EPSC of the climbing fiber (cf.mod) is distributed only over smooth segments of the dendrites.

(Note: Fig. SM5-1 in the paper can be reproduced by injecting a DC current with an electrode inserted in a proximal dendrite)

Running the model

(Instructions for MSWIN users; for other OS, please check, e.g., or the Neuron software documentation).

Preliminary settings

Numerical settings

In the Tools menu:

- Initial (mV): -62.5 (initial uniform membrane potential close to the resting state)

- Tstop (ms): 750 (total duration of the simulation)

Synaptic settings

-Triggering dendritic plateaus:

After accessing the ShowMecanism sub-menu, select pf_phasic and progressively increase the conductance value. At g=1e-2 Siemens/cm2, a volley of 10 PF EPSC should trigger a dendritic plateau and the firing of Na spikes in the soma as depicted in Fig1.A below.
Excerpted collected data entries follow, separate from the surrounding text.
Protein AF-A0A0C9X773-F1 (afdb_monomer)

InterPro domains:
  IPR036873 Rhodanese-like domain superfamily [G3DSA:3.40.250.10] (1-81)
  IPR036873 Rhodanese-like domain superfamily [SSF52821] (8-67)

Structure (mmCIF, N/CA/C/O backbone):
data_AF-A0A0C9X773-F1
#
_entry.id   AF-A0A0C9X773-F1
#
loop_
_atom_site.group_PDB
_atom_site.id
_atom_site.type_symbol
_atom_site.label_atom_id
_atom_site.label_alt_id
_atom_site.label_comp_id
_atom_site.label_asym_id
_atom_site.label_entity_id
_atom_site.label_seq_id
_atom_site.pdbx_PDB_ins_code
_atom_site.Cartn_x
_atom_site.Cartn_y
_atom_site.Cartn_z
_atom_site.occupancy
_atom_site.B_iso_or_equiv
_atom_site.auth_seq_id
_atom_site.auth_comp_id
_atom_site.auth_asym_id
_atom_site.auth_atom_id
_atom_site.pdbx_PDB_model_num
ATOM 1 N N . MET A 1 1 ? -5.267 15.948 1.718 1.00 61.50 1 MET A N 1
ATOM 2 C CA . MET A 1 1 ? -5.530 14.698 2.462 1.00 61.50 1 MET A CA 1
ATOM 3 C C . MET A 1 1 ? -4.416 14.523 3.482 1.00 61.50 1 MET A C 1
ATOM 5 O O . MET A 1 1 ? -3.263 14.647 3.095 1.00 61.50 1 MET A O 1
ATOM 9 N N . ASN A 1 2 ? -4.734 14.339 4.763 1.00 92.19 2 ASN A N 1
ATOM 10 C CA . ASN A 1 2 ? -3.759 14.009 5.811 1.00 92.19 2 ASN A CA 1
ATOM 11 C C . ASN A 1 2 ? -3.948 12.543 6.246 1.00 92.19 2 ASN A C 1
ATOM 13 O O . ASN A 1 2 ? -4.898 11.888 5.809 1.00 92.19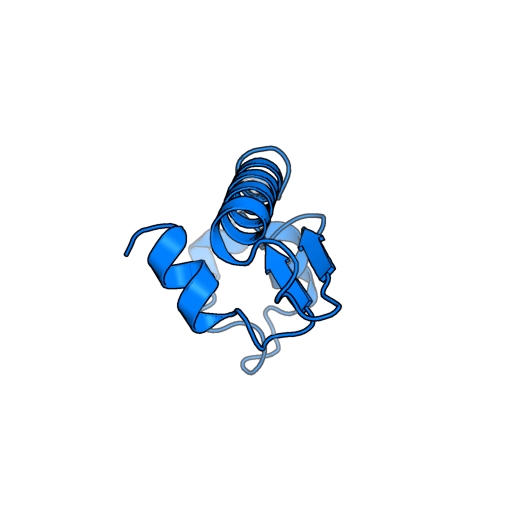 2 ASN A O 1
ATOM 17 N N . VAL A 1 3 ? -3.041 12.022 7.075 1.00 95.75 3 VAL A N 1
ATOM 18 C CA . VAL A 1 3 ? -3.073 10.611 7.501 1.00 95.75 3 VAL A CA 1
ATOM 19 C C . VAL A 1 3 ? -4.336 10.306 8.313 1.0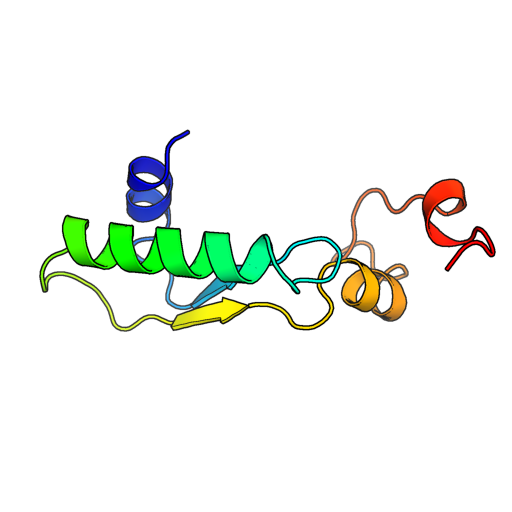0 95.75 3 VAL A C 1
ATOM 21 O O . VAL A 1 3 ? -4.961 9.276 8.094 1.00 95.75 3 VAL A O 1
ATOM 24 N N . ASP A 1 4 ? -4.799 11.236 9.149 1.00 96.38 4 ASP A N 1
ATOM 25 C CA . ASP A 1 4 ? -6.054 11.114 9.899 1.00 96.38 4 ASP A CA 1
ATOM 26 C C . ASP A 1 4 ? -7.265 10.882 8.989 1.00 96.38 4 ASP A C 1
ATOM 28 O O . ASP A 1 4 ? -8.126 10.046 9.267 1.00 96.38 4 ASP A O 1
ATOM 32 N N . GLY A 1 5 ? -7.343 11.632 7.886 1.00 96.81 5 GLY A N 1
ATOM 33 C CA . GLY A 1 5 ? -8.383 11.466 6.878 1.00 96.81 5 GLY A CA 1
ATOM 34 C C . GLY A 1 5 ? -8.319 10.092 6.216 1.00 96.81 5 GLY A C 1
ATOM 35 O O . GLY A 1 5 ? -9.361 9.467 6.030 1.00 96.81 5 GLY A O 1
ATOM 36 N N . LEU A 1 6 ? -7.111 9.600 5.920 1.00 96.69 6 LEU A N 1
ATOM 37 C CA . LEU A 1 6 ? -6.904 8.260 5.370 1.00 96.69 6 LEU A CA 1
ATOM 38 C C . LEU A 1 6 ? -7.363 7.175 6.352 1.00 96.69 6 LEU A C 1
ATOM 40 O O . LEU A 1 6 ? -8.121 6.298 5.954 1.00 96.69 6 LEU A O 1
ATOM 44 N N . VAL A 1 7 ? -6.990 7.270 7.633 1.00 97.25 7 VAL A N 1
ATOM 45 C CA . VAL A 1 7 ? -7.443 6.342 8.686 1.00 97.25 7 VAL A CA 1
ATOM 46 C C . VAL A 1 7 ? -8.965 6.287 8.750 1.00 97.25 7 VAL A C 1
ATOM 48 O O . VAL A 1 7 ? -9.541 5.206 8.777 1.00 97.25 7 VAL A O 1
ATOM 51 N N . LYS A 1 8 ? -9.646 7.438 8.723 1.00 96.06 8 LYS A N 1
ATOM 52 C CA . LYS A 1 8 ? -11.117 7.475 8.759 1.00 96.06 8 LYS A CA 1
ATOM 53 C C . LYS A 1 8 ? -11.758 6.774 7.560 1.00 96.06 8 LYS A C 1
ATOM 55 O O . LYS A 1 8 ? -12.817 6.176 7.724 1.00 96.06 8 LYS A O 1
ATOM 60 N N . GLN A 1 9 ? -11.136 6.853 6.386 1.00 96.81 9 GLN A N 1
ATOM 61 C CA . GLN A 1 9 ? -11.624 6.199 5.168 1.00 96.81 9 GLN A CA 1
ATOM 62 C C . GLN A 1 9 ? -11.399 4.687 5.189 1.00 96.81 9 GLN A C 1
ATOM 64 O O . GLN A 1 9 ? -12.229 3.943 4.681 1.00 96.81 9 GLN A O 1
ATOM 69 N N . THR A 1 10 ? -10.300 4.231 5.788 1.00 97.25 10 THR A N 1
ATOM 70 C CA . THR A 1 10 ? -9.896 2.818 5.771 1.00 97.25 10 THR A CA 1
ATOM 71 C C . THR A 1 10 ? -10.132 2.090 7.093 1.00 97.25 10 THR A C 1
ATOM 73 O O . THR A 1 10 ? -9.714 0.946 7.249 1.00 97.25 10 THR A O 1
ATOM 76 N N . LYS A 1 11 ? -10.834 2.706 8.052 1.00 96.56 11 LYS A N 1
ATOM 77 C CA . LYS A 1 11 ? -11.088 2.119 9.379 1.00 96.56 11 LYS A CA 1
ATOM 78 C C . LYS A 1 11 ? -11.839 0.783 9.341 1.00 96.56 11 LYS A C 1
ATOM 80 O O . LYS A 1 11 ? -11.606 -0.046 10.202 1.00 96.56 11 LYS A O 1
ATOM 85 N N . GLU A 1 12 ? -12.662 0.543 8.322 1.00 97.50 12 GLU A N 1
ATOM 86 C CA . GLU A 1 12 ? -13.391 -0.727 8.146 1.00 97.50 12 GLU A CA 1
ATOM 87 C C . GLU A 1 12 ? -12.700 -1.689 7.160 1.00 97.50 12 GLU A C 1
ATOM 89 O O . GLU A 1 12 ? -13.257 -2.723 6.799 1.00 97.50 12 GLU A O 1
ATOM 94 N N . VAL A 1 13 ? -11.512 -1.338 6.659 1.00 98.00 13 VAL A N 1
ATOM 95 C CA . VAL A 1 13 ? -10.767 -2.166 5.705 1.00 98.00 13 VAL A CA 1
ATOM 96 C C . VAL A 1 13 ? -9.860 -3.121 6.487 1.00 98.00 13 VAL A C 1
ATOM 98 O O . VAL A 1 13 ? -9.024 -2.639 7.252 1.00 98.00 13 VAL A O 1
ATOM 101 N N . PRO A 1 14 ? -9.975 -4.448 6.287 1.00 97.62 14 PRO A N 1
ATOM 102 C CA . PRO A 1 14 ? -9.215 -5.424 7.066 1.00 97.62 14 PRO A CA 1
ATOM 103 C C . PRO A 1 14 ? -7.734 -5.486 6.679 1.00 97.62 14 PRO A C 1
ATOM 105 O O . PRO A 1 14 ? -6.908 -5.816 7.517 1.00 97.62 14 PRO A O 1
ATOM 108 N N . VAL A 1 15 ? -7.366 -5.167 5.432 1.00 98.31 15 VAL A N 1
ATOM 109 C CA . VAL A 1 15 ? -5.966 -5.200 4.979 1.00 98.31 15 VAL A CA 1
ATOM 110 C C . VAL A 1 15 ? -5.640 -3.939 4.195 1.00 98.31 15 VAL A C 1
ATOM 112 O O . VAL A 1 15 ? -6.260 -3.654 3.170 1.00 98.31 15 VAL A O 1
ATOM 115 N N . VAL A 1 16 ? -4.635 -3.196 4.654 1.00 98.19 16 VAL A N 1
ATOM 116 C CA . VAL A 1 16 ? -4.109 -2.016 3.963 1.00 98.19 16 VAL A CA 1
ATOM 117 C C . VAL A 1 16 ? -2.692 -2.314 3.486 1.00 98.19 16 VAL A C 1
ATOM 119 O O . VAL A 1 16 ? -1.777 -2.530 4.282 1.00 98.19 16 VAL A O 1
ATOM 122 N N . ILE A 1 17 ? -2.507 -2.308 2.166 1.00 98.38 17 ILE A N 1
ATOM 123 C CA . ILE A 1 17 ? -1.230 -2.627 1.523 1.00 98.38 17 ILE A CA 1
ATOM 124 C C . ILE A 1 17 ? -0.540 -1.334 1.096 1.00 98.38 17 ILE A C 1
ATOM 126 O O . ILE A 1 17 ? -1.025 -0.607 0.231 1.00 98.38 17 ILE A O 1
ATOM 130 N N . PHE A 1 18 ? 0.626 -1.061 1.672 1.00 98.38 18 PHE A N 1
ATOM 131 C CA . PHE A 1 18 ? 1.485 0.045 1.267 1.00 98.38 18 PHE A CA 1
ATOM 132 C C . PHE A 1 18 ? 2.550 -0.423 0.280 1.00 98.38 18 PHE A C 1
ATOM 134 O O . PHE A 1 18 ? 3.105 -1.515 0.393 1.00 98.38 18 PHE A O 1
ATOM 141 N N . HIS A 1 19 ? 2.917 0.445 -0.657 1.00 98.38 19 HIS A N 1
ATOM 142 C CA . HIS A 1 19 ? 4.072 0.217 -1.515 1.00 98.38 19 HIS A CA 1
ATOM 143 C C . HIS A 1 19 ? 4.750 1.535 -1.903 1.00 98.38 19 HIS A C 1
ATOM 145 O O . HIS A 1 19 ? 4.279 2.632 -1.607 1.00 98.38 19 HIS A O 1
ATOM 151 N N . CYS A 1 20 ? 5.908 1.429 -2.549 1.00 97.38 20 CYS A N 1
ATOM 152 C CA . CYS A 1 20 ? 6.527 2.529 -3.286 1.00 97.38 20 CYS A CA 1
ATOM 153 C C . CYS A 1 20 ? 7.082 1.971 -4.609 1.00 97.38 20 CYS A C 1
ATOM 155 O O . CYS A 1 20 ? 6.554 0.983 -5.112 1.00 97.38 20 CYS A O 1
ATOM 157 N N . ALA A 1 21 ? 8.151 2.549 -5.163 1.00 95.25 21 ALA A N 1
ATOM 158 C CA . ALA A 1 21 ? 8.844 1.995 -6.325 1.00 95.25 21 ALA A CA 1
ATOM 159 C C . ALA A 1 21 ? 9.521 0.654 -5.990 1.00 95.25 21 ALA A C 1
ATOM 161 O O . ALA A 1 21 ? 9.242 -0.342 -6.644 1.00 95.25 21 ALA A O 1
ATOM 162 N N . LEU A 1 22 ? 10.346 0.618 -4.935 1.00 96.06 22 LEU A N 1
ATOM 163 C CA . LEU A 1 22 ? 11.057 -0.587 -4.463 1.00 96.06 22 LEU A CA 1
ATOM 164 C C . LEU A 1 22 ? 10.606 -1.059 -3.072 1.00 96.06 22 LEU A C 1
ATOM 166 O O . LEU A 1 22 ? 11.028 -2.107 -2.596 1.00 96.06 22 LEU A O 1
ATOM 170 N N . SER A 1 23 ? 9.802 -0.246 -2.377 1.00 96.94 23 SER A N 1
ATOM 171 C CA . SER A 1 23 ? 9.373 -0.482 -0.988 1.00 96.94 23 SER A CA 1
ATOM 172 C C . SER A 1 23 ? 10.507 -0.644 0.047 1.00 96.94 23 SER A C 1
ATOM 174 O O . SER A 1 23 ? 10.294 -1.237 1.093 1.00 96.94 23 SER A O 1
ATOM 176 N N . GLN A 1 24 ? 11.693 -0.067 -0.183 1.00 95.81 24 GLN A N 1
ATOM 177 C CA . GLN A 1 24 ? 12.832 -0.177 0.752 1.00 95.81 24 GLN A CA 1
ATOM 178 C C . GLN A 1 24 ? 12.900 0.930 1.822 1.00 95.81 24 GLN A C 1
ATOM 180 O O . GLN A 1 24 ? 13.514 0.740 2.864 1.00 95.81 24 GLN A O 1
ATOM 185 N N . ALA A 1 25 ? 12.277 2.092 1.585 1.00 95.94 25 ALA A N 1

-Triggering dendritic valleys: begin by increasing Tstop to 1500ms in the RunControl box as this simulation attempts to illustrate two dynamical features of the model: (i) how a depolarizing tonic input switches dendrites to their plateau state, thereby triggering a persistent firing of Na spikes in the model’s soma and (ii) how a volley of SC EPSC can interrupt, beyond its duration, the somatic firing owing to the triggering of a dendritic valley. Respectively set the tonic SC conductance to zero and the tonic PF conductance to 1e-6 Siemens/cm2. Set the phasic SC conductance to 1e-2 Siemens/cm2 with an activation delay of 750ms. As shown in Fig.1B below, the tonic current should switch dendrites to their plateau state and hence trigger sustained firing of Na spikes in the soma. The SC phasic input should trigger a several hundreds of ms duration dendritic valley during which the somatic firing is interrupted.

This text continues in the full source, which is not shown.